▸ **TASK DESCRIPTION**
Of all the lines in the entries below, give again exactly those starting at the line containing "ATOM 250 C C" and ending at the line containing "ATOM 257 C C", both ends included, and no others.

Collection entries:
☆ ☆ ☆
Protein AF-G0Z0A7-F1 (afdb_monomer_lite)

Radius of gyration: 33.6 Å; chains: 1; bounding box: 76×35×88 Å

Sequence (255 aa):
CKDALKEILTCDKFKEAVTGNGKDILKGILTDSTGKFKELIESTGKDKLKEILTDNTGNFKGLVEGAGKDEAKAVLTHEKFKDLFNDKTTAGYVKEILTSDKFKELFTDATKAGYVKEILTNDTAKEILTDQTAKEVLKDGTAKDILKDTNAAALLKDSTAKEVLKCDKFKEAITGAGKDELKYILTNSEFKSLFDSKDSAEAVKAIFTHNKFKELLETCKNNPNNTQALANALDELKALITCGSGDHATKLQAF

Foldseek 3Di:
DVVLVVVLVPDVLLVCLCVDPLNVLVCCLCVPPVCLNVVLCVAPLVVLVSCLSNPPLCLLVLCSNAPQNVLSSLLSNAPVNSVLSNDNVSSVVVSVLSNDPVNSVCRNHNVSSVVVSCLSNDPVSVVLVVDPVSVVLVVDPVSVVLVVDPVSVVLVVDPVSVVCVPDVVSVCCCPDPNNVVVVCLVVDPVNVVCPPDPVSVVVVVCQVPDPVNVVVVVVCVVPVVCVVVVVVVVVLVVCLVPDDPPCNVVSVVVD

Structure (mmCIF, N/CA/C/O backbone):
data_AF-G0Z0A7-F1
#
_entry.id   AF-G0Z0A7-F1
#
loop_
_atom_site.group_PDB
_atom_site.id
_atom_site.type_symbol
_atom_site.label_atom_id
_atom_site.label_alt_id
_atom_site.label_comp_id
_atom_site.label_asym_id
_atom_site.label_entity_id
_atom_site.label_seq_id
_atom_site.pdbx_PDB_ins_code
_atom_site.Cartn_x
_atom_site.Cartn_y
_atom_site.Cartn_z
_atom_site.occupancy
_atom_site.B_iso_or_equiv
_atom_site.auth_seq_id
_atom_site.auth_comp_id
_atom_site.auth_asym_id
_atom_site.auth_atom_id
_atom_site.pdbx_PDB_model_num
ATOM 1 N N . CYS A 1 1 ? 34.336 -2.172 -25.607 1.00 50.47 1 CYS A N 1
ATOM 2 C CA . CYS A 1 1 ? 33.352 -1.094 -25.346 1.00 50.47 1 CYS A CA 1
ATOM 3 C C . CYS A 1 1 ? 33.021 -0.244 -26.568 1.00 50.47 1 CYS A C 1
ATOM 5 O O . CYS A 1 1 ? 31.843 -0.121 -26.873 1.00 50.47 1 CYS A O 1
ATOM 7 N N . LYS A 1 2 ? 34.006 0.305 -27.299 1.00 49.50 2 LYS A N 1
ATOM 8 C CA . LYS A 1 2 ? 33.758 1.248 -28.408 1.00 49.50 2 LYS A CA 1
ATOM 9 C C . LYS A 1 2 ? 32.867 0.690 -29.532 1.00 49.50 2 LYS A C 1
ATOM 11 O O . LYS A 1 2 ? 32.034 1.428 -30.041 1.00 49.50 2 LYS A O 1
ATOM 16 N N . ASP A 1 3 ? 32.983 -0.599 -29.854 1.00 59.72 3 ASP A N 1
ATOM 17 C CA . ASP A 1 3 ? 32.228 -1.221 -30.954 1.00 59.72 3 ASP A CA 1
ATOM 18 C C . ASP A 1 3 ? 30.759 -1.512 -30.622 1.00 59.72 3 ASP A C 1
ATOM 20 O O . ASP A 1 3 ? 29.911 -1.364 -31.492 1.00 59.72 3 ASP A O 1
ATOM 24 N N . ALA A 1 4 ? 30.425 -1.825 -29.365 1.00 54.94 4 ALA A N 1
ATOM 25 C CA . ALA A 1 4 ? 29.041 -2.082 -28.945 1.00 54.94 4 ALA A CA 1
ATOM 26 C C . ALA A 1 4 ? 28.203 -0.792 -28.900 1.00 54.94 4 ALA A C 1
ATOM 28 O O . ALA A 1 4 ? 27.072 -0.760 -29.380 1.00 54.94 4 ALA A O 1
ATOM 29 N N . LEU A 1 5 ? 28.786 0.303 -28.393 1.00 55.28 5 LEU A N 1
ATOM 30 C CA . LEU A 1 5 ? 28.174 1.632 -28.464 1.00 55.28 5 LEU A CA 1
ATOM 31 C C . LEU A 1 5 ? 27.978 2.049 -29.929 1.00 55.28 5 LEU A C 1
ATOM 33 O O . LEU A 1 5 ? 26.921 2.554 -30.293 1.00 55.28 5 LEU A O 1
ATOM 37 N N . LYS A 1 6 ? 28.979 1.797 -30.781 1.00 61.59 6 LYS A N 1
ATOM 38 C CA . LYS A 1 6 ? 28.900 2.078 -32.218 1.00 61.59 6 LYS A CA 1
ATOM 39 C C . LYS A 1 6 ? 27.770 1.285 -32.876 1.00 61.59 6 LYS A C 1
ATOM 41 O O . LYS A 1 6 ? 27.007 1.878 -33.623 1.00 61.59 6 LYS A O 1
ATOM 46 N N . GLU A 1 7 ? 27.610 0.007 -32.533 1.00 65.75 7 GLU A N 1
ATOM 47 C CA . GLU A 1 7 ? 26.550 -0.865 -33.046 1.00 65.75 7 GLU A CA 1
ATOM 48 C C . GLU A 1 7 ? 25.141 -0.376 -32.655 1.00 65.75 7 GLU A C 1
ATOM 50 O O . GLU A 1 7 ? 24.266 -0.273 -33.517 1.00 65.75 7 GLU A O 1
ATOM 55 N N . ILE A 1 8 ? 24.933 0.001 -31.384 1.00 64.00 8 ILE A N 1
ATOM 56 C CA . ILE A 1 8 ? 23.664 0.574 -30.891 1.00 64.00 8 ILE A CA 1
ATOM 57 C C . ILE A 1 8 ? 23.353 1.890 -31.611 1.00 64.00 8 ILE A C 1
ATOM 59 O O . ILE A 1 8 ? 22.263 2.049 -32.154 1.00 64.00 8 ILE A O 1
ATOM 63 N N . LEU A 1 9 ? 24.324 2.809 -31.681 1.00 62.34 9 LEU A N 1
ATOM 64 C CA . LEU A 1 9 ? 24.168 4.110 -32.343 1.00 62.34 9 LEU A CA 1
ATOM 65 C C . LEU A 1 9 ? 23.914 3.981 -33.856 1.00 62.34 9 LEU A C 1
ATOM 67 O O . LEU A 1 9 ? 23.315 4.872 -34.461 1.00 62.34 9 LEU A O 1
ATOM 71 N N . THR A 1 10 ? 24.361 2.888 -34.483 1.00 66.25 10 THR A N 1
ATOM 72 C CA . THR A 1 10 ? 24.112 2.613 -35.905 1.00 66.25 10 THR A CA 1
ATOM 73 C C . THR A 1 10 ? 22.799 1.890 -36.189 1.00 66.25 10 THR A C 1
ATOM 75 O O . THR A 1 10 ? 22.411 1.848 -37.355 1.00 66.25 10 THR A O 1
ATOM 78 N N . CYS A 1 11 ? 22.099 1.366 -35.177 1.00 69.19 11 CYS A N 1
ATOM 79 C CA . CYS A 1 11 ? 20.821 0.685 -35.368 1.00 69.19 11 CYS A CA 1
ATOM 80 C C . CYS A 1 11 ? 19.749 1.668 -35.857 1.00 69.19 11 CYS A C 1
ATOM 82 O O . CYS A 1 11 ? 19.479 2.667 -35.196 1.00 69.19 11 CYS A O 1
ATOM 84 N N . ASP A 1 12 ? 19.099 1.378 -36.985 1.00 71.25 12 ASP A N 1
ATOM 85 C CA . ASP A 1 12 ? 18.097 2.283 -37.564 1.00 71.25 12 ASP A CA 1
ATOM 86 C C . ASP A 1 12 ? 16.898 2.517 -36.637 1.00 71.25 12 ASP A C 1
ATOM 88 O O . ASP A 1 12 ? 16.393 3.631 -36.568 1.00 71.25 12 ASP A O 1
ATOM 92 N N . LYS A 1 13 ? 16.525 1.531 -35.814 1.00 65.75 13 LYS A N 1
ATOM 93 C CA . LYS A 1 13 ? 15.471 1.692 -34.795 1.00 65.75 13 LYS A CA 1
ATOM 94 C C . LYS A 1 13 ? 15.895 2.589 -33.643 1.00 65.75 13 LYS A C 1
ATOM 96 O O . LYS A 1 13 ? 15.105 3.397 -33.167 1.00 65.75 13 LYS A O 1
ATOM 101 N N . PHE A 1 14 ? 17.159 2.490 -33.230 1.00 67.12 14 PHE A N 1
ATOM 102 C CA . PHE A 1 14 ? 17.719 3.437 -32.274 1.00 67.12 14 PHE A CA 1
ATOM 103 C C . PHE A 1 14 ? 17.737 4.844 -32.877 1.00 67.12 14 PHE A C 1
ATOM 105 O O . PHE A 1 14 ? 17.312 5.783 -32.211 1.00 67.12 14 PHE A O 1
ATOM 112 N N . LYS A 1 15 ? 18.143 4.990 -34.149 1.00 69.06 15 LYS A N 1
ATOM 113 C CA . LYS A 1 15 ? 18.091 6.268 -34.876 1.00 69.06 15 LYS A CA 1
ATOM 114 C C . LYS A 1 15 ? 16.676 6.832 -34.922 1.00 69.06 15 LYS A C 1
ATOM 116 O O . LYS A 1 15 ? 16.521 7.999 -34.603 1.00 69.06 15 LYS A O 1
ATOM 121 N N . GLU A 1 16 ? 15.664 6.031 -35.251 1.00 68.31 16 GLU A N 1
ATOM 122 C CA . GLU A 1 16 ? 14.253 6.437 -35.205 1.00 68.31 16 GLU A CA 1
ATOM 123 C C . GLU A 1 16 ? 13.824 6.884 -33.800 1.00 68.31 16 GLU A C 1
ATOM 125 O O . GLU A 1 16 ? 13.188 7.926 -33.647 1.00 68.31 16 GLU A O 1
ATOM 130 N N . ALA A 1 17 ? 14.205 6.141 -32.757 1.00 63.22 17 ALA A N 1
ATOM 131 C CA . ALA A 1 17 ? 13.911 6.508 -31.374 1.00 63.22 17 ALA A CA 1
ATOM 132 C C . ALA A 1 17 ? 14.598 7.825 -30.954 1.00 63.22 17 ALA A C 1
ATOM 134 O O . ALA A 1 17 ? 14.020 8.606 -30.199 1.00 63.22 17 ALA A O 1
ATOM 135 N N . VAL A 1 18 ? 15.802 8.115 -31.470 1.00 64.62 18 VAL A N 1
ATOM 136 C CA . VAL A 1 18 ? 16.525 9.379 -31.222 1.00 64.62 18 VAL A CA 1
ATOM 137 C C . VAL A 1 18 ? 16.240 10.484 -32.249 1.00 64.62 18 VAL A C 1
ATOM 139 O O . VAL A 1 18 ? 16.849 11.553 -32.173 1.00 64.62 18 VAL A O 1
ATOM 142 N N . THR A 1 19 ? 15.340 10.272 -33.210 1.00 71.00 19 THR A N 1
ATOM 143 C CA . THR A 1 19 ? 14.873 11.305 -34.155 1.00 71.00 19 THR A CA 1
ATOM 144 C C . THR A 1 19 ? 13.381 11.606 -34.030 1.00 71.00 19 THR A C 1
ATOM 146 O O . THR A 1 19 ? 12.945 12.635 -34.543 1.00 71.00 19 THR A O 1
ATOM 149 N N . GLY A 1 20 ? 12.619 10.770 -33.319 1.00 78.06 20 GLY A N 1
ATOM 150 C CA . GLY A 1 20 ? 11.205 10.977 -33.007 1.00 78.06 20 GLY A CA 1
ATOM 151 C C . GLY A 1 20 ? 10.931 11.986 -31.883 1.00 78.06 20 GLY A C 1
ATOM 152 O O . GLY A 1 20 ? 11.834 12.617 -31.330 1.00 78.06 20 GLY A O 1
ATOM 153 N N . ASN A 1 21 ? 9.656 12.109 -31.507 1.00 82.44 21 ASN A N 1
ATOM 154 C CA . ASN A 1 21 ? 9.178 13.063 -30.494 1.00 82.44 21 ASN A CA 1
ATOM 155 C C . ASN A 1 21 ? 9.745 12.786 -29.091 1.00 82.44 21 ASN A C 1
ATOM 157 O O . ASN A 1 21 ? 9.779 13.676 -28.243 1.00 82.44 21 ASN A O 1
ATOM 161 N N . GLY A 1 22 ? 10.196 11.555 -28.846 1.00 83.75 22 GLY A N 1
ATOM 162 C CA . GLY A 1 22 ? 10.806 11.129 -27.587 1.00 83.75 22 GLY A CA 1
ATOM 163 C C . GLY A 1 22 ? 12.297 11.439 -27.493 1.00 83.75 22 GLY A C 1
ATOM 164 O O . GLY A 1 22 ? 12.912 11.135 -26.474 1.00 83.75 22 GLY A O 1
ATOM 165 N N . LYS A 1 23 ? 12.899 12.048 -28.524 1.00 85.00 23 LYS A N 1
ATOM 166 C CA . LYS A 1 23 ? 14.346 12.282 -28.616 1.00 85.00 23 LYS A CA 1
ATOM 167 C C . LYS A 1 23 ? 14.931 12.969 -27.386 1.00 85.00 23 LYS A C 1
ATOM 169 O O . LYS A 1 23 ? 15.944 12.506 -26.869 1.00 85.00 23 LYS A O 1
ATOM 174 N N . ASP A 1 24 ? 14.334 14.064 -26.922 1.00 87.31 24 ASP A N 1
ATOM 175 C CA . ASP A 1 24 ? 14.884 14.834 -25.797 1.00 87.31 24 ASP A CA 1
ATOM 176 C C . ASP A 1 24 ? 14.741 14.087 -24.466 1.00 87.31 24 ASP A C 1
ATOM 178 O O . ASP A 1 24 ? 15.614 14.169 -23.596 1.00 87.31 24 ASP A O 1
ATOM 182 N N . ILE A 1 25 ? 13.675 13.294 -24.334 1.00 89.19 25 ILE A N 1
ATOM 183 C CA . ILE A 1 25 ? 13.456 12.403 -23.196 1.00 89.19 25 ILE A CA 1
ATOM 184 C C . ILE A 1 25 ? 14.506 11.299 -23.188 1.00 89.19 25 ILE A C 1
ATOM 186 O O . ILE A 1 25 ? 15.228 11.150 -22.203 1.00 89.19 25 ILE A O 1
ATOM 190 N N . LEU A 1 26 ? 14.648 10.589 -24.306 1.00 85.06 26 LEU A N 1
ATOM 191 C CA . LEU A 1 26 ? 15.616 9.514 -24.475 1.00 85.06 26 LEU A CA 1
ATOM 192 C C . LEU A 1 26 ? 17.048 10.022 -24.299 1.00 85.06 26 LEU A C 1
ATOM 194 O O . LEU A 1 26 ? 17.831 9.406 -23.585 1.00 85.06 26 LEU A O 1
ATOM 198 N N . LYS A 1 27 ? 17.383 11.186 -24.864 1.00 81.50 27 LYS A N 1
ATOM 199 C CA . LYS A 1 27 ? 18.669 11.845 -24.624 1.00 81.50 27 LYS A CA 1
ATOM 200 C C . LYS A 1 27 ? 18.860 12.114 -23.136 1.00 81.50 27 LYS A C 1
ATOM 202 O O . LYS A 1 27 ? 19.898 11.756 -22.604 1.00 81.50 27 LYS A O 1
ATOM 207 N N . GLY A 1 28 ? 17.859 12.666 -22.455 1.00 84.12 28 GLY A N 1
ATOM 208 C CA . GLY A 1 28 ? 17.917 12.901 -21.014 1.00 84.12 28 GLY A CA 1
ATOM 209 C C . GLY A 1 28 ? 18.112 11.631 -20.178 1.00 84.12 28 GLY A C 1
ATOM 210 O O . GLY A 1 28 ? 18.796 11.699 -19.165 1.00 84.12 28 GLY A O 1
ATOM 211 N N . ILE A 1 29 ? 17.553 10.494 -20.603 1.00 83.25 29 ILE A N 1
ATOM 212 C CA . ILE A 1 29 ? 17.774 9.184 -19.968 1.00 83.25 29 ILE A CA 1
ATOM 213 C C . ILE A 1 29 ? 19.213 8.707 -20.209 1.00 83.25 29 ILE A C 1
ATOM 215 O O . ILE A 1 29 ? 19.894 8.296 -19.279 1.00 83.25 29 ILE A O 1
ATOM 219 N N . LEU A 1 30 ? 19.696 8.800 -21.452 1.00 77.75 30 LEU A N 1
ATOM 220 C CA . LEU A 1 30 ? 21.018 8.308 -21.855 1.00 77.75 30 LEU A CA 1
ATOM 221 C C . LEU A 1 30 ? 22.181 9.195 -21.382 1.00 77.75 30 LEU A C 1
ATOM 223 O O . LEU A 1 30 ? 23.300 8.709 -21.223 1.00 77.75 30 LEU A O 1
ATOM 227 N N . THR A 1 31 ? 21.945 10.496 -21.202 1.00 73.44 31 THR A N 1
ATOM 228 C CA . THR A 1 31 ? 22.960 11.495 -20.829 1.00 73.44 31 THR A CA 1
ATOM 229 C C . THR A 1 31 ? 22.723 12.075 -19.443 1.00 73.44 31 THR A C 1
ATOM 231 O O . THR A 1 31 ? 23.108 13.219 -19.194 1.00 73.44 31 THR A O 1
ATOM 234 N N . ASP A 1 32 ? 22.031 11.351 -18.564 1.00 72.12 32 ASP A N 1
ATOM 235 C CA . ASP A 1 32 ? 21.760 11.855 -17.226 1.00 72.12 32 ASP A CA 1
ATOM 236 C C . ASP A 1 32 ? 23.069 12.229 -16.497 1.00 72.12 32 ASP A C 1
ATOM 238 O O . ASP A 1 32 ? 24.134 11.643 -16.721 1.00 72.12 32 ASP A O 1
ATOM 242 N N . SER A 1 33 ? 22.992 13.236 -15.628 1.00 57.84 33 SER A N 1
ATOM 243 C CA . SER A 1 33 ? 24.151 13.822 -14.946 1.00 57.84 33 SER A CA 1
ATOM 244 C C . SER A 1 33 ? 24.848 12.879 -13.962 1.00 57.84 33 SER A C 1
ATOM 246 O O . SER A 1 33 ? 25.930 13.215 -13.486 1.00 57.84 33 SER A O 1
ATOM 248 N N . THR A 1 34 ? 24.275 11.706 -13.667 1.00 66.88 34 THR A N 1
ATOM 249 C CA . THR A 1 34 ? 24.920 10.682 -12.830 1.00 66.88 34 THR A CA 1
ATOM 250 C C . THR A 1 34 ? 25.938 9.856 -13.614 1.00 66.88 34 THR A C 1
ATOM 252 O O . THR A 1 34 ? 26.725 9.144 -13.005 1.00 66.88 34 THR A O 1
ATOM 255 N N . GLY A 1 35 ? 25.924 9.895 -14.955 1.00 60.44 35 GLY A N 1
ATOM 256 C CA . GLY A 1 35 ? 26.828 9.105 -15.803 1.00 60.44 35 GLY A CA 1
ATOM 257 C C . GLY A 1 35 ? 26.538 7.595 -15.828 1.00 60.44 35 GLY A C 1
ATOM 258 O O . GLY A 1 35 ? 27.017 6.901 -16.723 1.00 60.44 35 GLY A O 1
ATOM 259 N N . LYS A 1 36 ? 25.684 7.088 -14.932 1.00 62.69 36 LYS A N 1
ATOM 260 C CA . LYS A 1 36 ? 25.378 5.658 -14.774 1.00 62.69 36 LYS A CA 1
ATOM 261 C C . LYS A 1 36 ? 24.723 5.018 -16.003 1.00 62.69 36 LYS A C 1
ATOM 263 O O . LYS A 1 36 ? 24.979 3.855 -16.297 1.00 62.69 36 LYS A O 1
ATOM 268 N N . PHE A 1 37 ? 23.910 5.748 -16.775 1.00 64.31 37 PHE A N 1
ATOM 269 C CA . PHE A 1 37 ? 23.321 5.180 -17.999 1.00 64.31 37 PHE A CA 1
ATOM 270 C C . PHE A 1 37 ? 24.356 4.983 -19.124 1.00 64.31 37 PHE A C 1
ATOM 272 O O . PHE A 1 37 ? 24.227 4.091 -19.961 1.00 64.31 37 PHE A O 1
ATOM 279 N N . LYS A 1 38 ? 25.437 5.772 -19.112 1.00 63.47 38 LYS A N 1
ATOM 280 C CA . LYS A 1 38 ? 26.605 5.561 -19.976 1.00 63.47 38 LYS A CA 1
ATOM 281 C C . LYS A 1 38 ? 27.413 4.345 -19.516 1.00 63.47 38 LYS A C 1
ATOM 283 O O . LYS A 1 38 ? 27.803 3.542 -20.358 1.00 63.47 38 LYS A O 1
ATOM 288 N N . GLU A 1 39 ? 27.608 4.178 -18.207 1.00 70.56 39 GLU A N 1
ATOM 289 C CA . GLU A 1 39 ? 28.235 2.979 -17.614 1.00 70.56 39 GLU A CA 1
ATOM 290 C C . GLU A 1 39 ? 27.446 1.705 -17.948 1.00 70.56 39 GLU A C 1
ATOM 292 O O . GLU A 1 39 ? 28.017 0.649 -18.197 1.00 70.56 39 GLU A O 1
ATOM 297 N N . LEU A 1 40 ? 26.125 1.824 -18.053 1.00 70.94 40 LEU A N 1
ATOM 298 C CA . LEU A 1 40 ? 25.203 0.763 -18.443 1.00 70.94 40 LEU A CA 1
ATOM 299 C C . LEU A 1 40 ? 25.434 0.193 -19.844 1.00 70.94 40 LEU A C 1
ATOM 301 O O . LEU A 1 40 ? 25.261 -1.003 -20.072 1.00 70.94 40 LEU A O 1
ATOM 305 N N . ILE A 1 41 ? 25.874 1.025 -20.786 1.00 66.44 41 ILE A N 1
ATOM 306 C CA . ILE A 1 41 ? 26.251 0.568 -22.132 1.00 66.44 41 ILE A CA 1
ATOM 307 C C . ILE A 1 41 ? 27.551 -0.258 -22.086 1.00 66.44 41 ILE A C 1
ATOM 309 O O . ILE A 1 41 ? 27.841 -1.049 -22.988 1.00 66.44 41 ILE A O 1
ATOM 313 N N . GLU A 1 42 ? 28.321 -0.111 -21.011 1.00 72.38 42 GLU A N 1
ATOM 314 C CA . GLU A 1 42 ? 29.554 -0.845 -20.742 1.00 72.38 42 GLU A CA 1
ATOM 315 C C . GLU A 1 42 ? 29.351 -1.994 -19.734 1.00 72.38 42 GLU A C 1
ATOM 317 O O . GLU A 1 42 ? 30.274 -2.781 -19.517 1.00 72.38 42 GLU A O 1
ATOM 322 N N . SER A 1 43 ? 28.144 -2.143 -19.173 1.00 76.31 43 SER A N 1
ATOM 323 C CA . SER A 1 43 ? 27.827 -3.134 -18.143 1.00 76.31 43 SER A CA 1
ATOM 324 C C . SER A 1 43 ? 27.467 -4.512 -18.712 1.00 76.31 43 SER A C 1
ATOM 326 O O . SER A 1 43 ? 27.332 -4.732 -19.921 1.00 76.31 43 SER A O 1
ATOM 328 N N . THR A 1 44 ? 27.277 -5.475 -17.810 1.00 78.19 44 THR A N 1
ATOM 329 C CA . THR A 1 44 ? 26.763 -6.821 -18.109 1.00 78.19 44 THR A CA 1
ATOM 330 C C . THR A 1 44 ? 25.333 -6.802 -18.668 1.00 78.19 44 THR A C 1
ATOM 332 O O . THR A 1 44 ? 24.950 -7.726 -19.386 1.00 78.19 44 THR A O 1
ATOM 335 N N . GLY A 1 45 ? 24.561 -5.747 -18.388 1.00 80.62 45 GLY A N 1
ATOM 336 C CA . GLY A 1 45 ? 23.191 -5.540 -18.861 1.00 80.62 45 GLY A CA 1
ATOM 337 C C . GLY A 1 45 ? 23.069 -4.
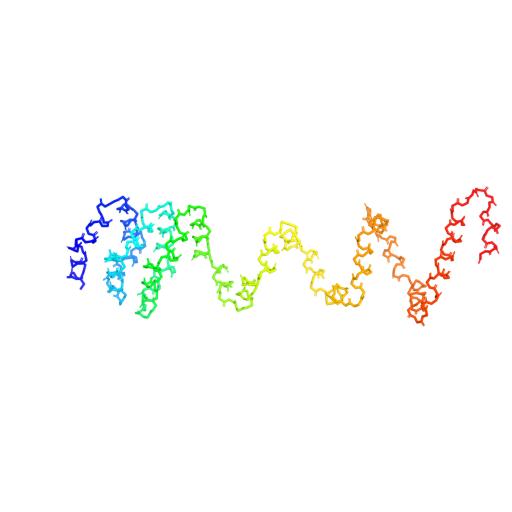911 -20.256 1.00 80.62 45 GLY A C 1
ATOM 338 O O . GLY A 1 45 ? 21.952 -4.783 -20.761 1.00 80.62 45 GLY A O 1
ATOM 339 N N . LYS A 1 46 ? 24.179 -4.541 -20.911 1.00 80.25 46 LYS A N 1
ATOM 340 C CA . LYS A 1 46 ? 24.182 -3.795 -22.187 1.00 80.25 46 LYS A CA 1
ATOM 341 C C . LYS A 1 46 ? 23.348 -4.433 -23.308 1.00 80.25 46 LYS A C 1
ATOM 343 O O . LYS A 1 46 ? 22.683 -3.720 -24.055 1.00 80.25 46 LYS A O 1
ATOM 348 N N . ASP A 1 47 ? 23.343 -5.765 -23.416 1.00 84.69 47 ASP A N 1
ATOM 349 C CA . ASP A 1 47 ? 22.608 -6.468 -24.475 1.00 84.69 47 ASP A CA 1
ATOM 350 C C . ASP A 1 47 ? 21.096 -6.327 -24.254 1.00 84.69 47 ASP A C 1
☆ ☆ ☆
▸ **REPLY**
ATOM 250 C C . THR A 1 34 ? 25.938 9.856 -13.614 1.00 66.88 34 THR A C 1
ATOM 252 O O . THR A 1 34 ? 26.725 9.144 -13.005 1.00 66.88 34 THR A O 1
ATOM 255 N N . GLY A 1 35 ? 25.924 9.895 -14.955 1.00 60.44 35 GLY A N 1
ATOM 256 C CA . GLY A 1 35 ? 26.828 9.105 -15.803 1.00 60.44 35 GLY A CA 1
ATOM 257 C C . GLY A 1 35 ? 26.538 7.595 -15.828 1.00 60.44 35 GLY A C 1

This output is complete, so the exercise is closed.